Please remember this is for fun and we are not making anything off doing this. Just thought it would spice things up a little. 

If anyone has any questions or concerns please pm me or Big John and we can discuss it. Please keep this thread strictly for the teams to sign up.


----------



## MathewsArcher (Feb 12, 2013)

Team Top Shot. 
Jonathan Clark - Young Adult 
Mitchell Irvin - Known 50  
Jennifer Cannon - Women's K-40
Sam Smith - Youth


----------



## MathewsArcher (Feb 12, 2013)

Okay!!! I know there were more than 2 teams wanting to be in on this thing. 

Come on post your teams. 

Let's get this going!!!!!


----------



## GaBuckSlammer (Feb 13, 2013)

It looks as if we got em all skeered!




I know that BMF team is skeery, glad they got Gunna and Melinda to pull the others along!  

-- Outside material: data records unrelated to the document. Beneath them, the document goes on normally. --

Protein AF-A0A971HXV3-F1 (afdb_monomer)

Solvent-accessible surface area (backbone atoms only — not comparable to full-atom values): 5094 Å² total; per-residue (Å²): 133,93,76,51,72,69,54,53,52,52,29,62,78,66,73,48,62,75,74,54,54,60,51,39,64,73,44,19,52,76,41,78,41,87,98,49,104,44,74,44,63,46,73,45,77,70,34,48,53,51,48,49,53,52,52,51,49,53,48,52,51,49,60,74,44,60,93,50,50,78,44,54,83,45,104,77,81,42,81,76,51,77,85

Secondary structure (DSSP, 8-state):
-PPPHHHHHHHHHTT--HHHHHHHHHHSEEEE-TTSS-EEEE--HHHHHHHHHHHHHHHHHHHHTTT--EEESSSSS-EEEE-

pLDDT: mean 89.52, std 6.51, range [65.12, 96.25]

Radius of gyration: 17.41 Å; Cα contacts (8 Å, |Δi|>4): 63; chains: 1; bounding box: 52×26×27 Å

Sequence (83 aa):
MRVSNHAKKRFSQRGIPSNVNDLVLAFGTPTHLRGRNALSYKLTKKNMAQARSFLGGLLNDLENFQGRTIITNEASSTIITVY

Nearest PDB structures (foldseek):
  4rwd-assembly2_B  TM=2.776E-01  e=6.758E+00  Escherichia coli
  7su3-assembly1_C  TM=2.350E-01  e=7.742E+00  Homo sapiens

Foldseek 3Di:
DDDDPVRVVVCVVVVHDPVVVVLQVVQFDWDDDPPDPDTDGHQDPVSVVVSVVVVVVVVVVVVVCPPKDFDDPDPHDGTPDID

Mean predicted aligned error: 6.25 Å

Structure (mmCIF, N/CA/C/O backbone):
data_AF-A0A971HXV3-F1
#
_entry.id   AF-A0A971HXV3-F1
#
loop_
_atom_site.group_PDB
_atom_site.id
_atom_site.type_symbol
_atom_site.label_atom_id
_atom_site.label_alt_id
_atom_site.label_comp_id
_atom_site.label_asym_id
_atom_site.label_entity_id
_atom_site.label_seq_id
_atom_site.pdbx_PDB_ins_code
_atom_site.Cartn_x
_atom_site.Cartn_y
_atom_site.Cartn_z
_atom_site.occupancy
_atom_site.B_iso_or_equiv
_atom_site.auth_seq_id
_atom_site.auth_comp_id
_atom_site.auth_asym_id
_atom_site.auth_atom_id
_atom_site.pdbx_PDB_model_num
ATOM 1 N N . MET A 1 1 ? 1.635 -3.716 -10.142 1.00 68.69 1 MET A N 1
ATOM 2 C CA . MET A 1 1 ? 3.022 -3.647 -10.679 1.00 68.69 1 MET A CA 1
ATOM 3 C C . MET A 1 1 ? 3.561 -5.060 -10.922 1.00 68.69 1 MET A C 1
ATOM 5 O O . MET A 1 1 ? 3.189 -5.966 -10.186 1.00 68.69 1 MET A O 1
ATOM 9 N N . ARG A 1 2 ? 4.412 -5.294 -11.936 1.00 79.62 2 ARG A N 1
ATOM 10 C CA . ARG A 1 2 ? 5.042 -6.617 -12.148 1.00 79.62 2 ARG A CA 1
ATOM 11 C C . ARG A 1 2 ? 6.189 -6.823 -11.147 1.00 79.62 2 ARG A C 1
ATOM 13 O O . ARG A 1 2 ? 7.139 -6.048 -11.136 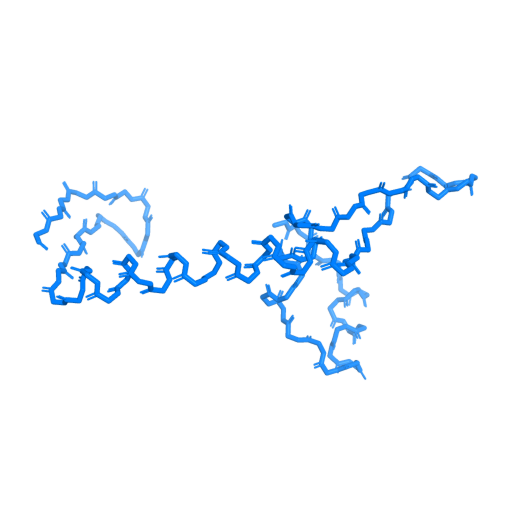1.00 79.62 2 ARG A O 1
ATOM 20 N N . VAL A 1 3 ? 6.112 -7.871 -10.324 1.00 82.31 3 VAL A N 1
ATOM 21 C CA . VAL A 1 3 ? 7.152 -8.244 -9.344 1.00 82.31 3 VAL A CA 1
ATOM 22 C C . VAL A 1 3 ? 8.008 -9.377 -9.914 1.00 82.31 3 VAL A C 1
ATOM 24 O O . VAL A 1 3 ? 7.470 -10.408 -10.320 1.00 82.31 3 VAL A O 1
ATOM 27 N N . SER A 1 4 ? 9.334 -9.207 -9.940 1.00 89.12 4 SER A N 1
ATOM 28 C CA . SER A 1 4 ? 10.259 -10.227 -10.458 1.00 89.12 4 SER A CA 1
ATOM 29 C C . SER A 1 4 ? 10.276 -11.492 -9.590 1.00 89.12 4 SER A C 1
ATOM 31 O O . SER A 1 4 ? 10.029 -11.440 -8.384 1.00 89.12 4 SER A O 1
ATOM 33 N N . ASN A 1 5 ? 10.634 -12.640 -10.177 1.00 90.38 5 ASN A N 1
ATOM 34 C CA . ASN A 1 5 ? 10.737 -13.909 -9.440 1.00 90.38 5 ASN A CA 1
ATOM 35 C C . ASN A 1 5 ? 11.757 -13.836 -8.291 1.00 90.38 5 ASN A C 1
ATOM 37 O O . ASN A 1 5 ? 11.517 -14.379 -7.213 1.00 90.38 5 ASN A O 1
ATOM 41 N N . HIS A 1 6 ? 12.858 -13.099 -8.485 1.00 90.50 6 HIS A N 1
ATOM 42 C CA . HIS A 1 6 ? 13.828 -12.840 -7.421 1.00 90.50 6 HIS A CA 1
ATOM 43 C C . HIS A 1 6 ? 13.184 -12.093 -6.243 1.00 90.50 6 HIS A C 1
ATOM 45 O O . HIS A 1 6 ? 13.332 -12.510 -5.095 1.00 90.50 6 HIS A O 1
ATOM 51 N N . ALA A 1 7 ? 12.429 -11.025 -6.516 1.00 87.38 7 ALA A N 1
ATOM 52 C CA . ALA A 1 7 ? 11.757 -10.249 -5.478 1.00 87.38 7 ALA A CA 1
ATOM 53 C C . ALA A 1 7 ? 10.671 -11.064 -4.753 1.00 87.38 7 ALA A C 1
ATOM 55 O O . ALA A 1 7 ? 10.629 -11.041 -3.526 1.00 87.38 7 ALA A O 1
ATOM 56 N N . LYS A 1 8 ? 9.868 -11.864 -5.473 1.00 88.44 8 LYS A N 1
ATOM 57 C CA . LYS A 1 8 ? 8.879 -12.783 -4.867 1.00 88.44 8 LYS A CA 1
ATOM 58 C C . LYS A 1 8 ? 9.525 -13.747 -3.868 1.00 88.44 8 LYS A C 1
ATOM 60 O O . LYS A 1 8 ? 9.049 -13.879 -2.742 1.00 88.44 8 LYS A O 1
ATOM 65 N N . LYS A 1 9 ? 10.655 -14.361 -4.242 1.00 90.75 9 LYS A N 1
ATOM 66 C CA . LYS A 1 9 ? 11.420 -15.242 -3.345 1.00 90.75 9 LYS A CA 1
ATOM 67 C C . LYS A 1 9 ? 11.905 -14.494 -2.099 1.00 90.75 9 LYS A C 1
ATOM 69 O O . LYS A 1 9 ? 11.811 -15.028 -0.999 1.00 90.75 9 LYS A O 1
ATOM 74 N N . ARG A 1 10 ? 12.376 -13.250 -2.246 1.00 90.12 10 ARG A N 1
ATOM 75 C CA . ARG A 1 10 ? 12.804 -12.412 -1.110 1.00 90.12 10 ARG A CA 1
ATOM 76 C C . ARG A 1 10 ? 11.653 -12.026 -0.180 1.00 90.12 10 ARG A C 1
ATOM 78 O O . ARG A 1 10 ? 11.871 -12.007 1.026 1.00 90.12 10 ARG A O 1
ATOM 85 N N . PHE A 1 11 ? 10.463 -11.738 -0.710 1.00 88.12 11 PHE A N 1
ATOM 86 C CA . PHE A 1 11 ? 9.272 -11.476 0.104 1.00 88.12 11 PHE A CA 1
ATOM 87 C C . PHE A 1 11 ? 8.910 -12.693 0.960 1.00 88.12 11 PHE A C 1
ATOM 89 O O . PHE A 1 11 ? 8.797 -12.563 2.176 1.00 88.12 11 PHE A O 1
ATOM 96 N N . SER A 1 12 ? 8.857 -13.880 0.344 1.00 87.38 12 SER A N 1
ATOM 97 C CA . SER A 1 12 ? 8.601 -15.144 1.048 1.00 87.38 12 SER A CA 1
ATOM 98 C C . SER A 1 12 ? 9.646 -15.422 2.136 1.00 87.38 12 SER A C 1
ATOM 100 O O . SER A 1 12 ? 9.285 -15.644 3.286 1.00 87.38 12 SER A O 1
ATOM 102 N N . GLN A 1 13 ? 10.939 -15.306 1.815 1.00 93.69 13 GLN A N 1
ATOM 103 C CA . GLN A 1 13 ? 12.032 -15.526 2.775 1.00 93.69 13 GLN A CA 1
ATOM 104 C C . GLN A 1 13 ? 12.009 -14.572 3.977 1.00 93.69 13 GLN A C 1
ATOM 106 O O . GLN A 1 13 ? 12.561 -14.899 5.021 1.00 93.69 13 GLN A O 1
ATOM 111 N N . ARG A 1 14 ? 11.428 -13.378 3.824 1.00 89.75 14 ARG A N 1
ATOM 112 C CA . ARG A 1 14 ? 11.360 -12.350 4.873 1.00 89.75 14 ARG A CA 1
ATOM 113 C C . ARG A 1 14 ? 9.998 -12.292 5.564 1.00 89.75 14 ARG A C 1
ATOM 115 O O . ARG A 1 14 ? 9.791 -11.395 6.374 1.00 89.75 14 ARG A O 1
ATOM 122 N N . GLY A 1 15 ? 9.075 -13.195 5.223 1.00 87.25 15 GLY A N 1
ATOM 123 C CA . GLY A 1 15 ? 7.715 -13.196 5.764 1.00 87.25 15 GLY A CA 1
ATOM 124 C C . GLY A 1 15 ? 6.930 -11.921 5.445 1.00 87.25 15 GLY A C 1
ATOM 125 O O . GLY A 1 15 ? 6.062 -11.534 6.216 1.00 87.25 15 GLY A O 1
ATOM 126 N N . ILE A 1 16 ? 7.254 -11.235 4.346 1.00 86.62 16 ILE A N 1
ATOM 127 C CA . ILE A 1 16 ? 6.593 -9.985 3.962 1.00 86.62 16 ILE A CA 1
ATOM 128 C C . ILE A 1 16 ? 5.410 -10.324 3.042 1.00 86.62 16 ILE A C 1
ATOM 130 O O . ILE A 1 16 ? 5.635 -10.870 1.955 1.00 86.62 16 ILE A O 1
ATOM 134 N N . PRO A 1 17 ? 4.169 -9.984 3.429 1.00 86.06 17 PRO A N 1
ATOM 135 C CA . PRO A 1 17 ? 2.994 -10.186 2.588 1.00 86.06 17 PRO A CA 1
ATOM 136 C C . PRO A 1 17 ? 3.060 -9.377 1.284 1.00 86.06 17 PRO A C 1
ATOM 138 O O . PRO A 1 17 ? 3.549 -8.247 1.256 1.00 86.06 17 PRO A O 1
ATOM 141 N N . SER A 1 18 ? 2.545 -9.933 0.186 1.00 78.31 18 SER A N 1
ATOM 142 C CA . SER A 1 18 ? 2.607 -9.299 -1.141 1.00 78.31 18 SER A CA 1
ATOM 143 C C . SER A 1 18 ? 1.815 -7.991 -1.231 1.00 78.31 18 SER A C 1
ATOM 145 O O . SER A 1 18 ? 2.261 -7.067 -1.905 1.00 78.31 18 SER A O 1
ATOM 147 N N . ASN A 1 19 ? 0.693 -7.878 -0.516 1.00 80.31 19 ASN A N 1
ATOM 148 C CA . ASN A 1 19 ? -0.121 -6.658 -0.437 1.00 80.31 19 ASN A CA 1
ATOM 149 C C . ASN A 1 19 ? 0.623 -5.477 0.217 1.00 80.31 19 ASN A C 1
ATOM 151 O O . ASN A 1 19 ? 0.307 -4.322 -0.057 1.00 80.31 19 ASN A O 1
ATOM 155 N N . VAL A 1 20 ? 1.653 -5.737 1.030 1.00 86.00 20 VAL A N 1
ATOM 156 C CA . VAL A 1 20 ? 2.480 -4.679 1.635 1.00 86.00 20 VAL A CA 1
ATOM 157 C C . VAL A 1 20 ? 3.340 -3.972 0.586 1.00 86.00 20 VAL A C 1
ATOM 159 O O . VAL A 1 20 ? 3.637 -2.790 0.744 1.00 86.00 20 VAL A O 1
ATOM 162 N N . ASN A 1 21 ? 3.718 -4.649 -0.504 1.00 86.50 21 ASN A N 1
ATOM 163 C CA . ASN A 1 21 ? 4.536 -4.045 -1.558 1.00 86.50 21 ASN A CA 1
ATOM 164 C C . ASN A 1 21 ? 3.861 -2.813 -2.174 1.00 86.50 21 ASN A C 1
ATOM 166 O O . ASN A 1 21 ? 4.492 -1.765 -2.298 1.00 86.50 21 ASN A O 1
ATOM 170 N N . ASP A 1 22 ? 2.581 -2.929 -2.521 1.00 87.31 22 ASP A N 1
ATOM 171 C CA . ASP A 1 22 ? 1.853 -1.835 -3.162 1.00 87.31 22 ASP A CA 1
ATOM 172 C C . ASP A 1 22 ? 1.679 -0.651 -2.198 1.00 87.31 22 ASP A C 1
ATOM 174 O O . ASP A 1 22 ? 1.834 0.498 -2.604 1.00 87.31 22 ASP A O 1
ATOM 178 N N . LEU A 1 23 ? 1.505 -0.917 -0.898 1.00 90.50 23 LEU A N 1
ATOM 179 C CA . LEU A 1 23 ? 1.473 0.124 0.135 1.00 90.50 23 LEU A CA 1
ATOM 180 C C . LEU A 1 23 ? 2.833 0.819 0.315 1.00 90.50 23 LEU A C 1
ATOM 182 O O . LEU A 1 23 ? 2.891 2.038 0.470 1.00 90.50 23 LEU A O 1
ATOM 186 N N . VAL A 1 24 ? 3.945 0.076 0.270 1.00 92.12 24 VAL A N 1
ATOM 187 C CA . VAL A 1 24 ? 5.298 0.660 0.340 1.00 92.12 24 VAL A CA 1
ATOM 188 C C . VAL A 1 24 ? 5.571 1.554 -0.866 1.00 92.12 24 VAL A C 1
ATOM 190 O O . VAL A 1 24 ? 6.210 2.590 -0.712 1.00 92.12 24 VAL A O 1
ATOM 193 N N . LEU A 1 25 ? 5.094 1.186 -2.053 1.00 90.50 25 LEU A N 1
ATOM 194 C CA . LEU A 1 25 ? 5.244 2.007 -3.254 1.00 90.50 25 LEU A CA 1
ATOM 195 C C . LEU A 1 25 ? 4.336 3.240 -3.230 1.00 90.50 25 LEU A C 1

And then us on the FSA team, cape and gizmo are about to have to be put back into training.


----------



## t8ter (Feb 13, 2013)

So k50,semi and pro will have a handicap of -10 points?


----------



## C Cape (Feb 13, 2013)

That is correct.


----------



## BOTTEMLINE (Feb 13, 2013)

If anybody needs a member let me know.Shooting semi..


----------



## bamaboy (Feb 13, 2013)

Man I was hoping this would really take off...

I shoot "hunter" class if anyone needs a team member & I can only shoot 2-3 clubs a season


----------



## DanielHunter (Feb 28, 2013)

How is this gonna work with only afew teams?
If anyone needs a good k45 shooter shoot me a pm


----------



## mitchi (Feb 28, 2013)

Do you know one Daniel?


----------



## DanielHunter (Mar 1, 2013)

nope


----------



## Tracker1 (Jan 1, 2014)

I'm in squirrel, shooting open B this year, let's find 2 more. Maybe we can get Alligood in the K45 to join.


----------



## Tracker1 (Jan 3, 2014)

Nobody intrested in doing this format again this year??? Missed it last year but really would like to see it up this year so I could get in!


----------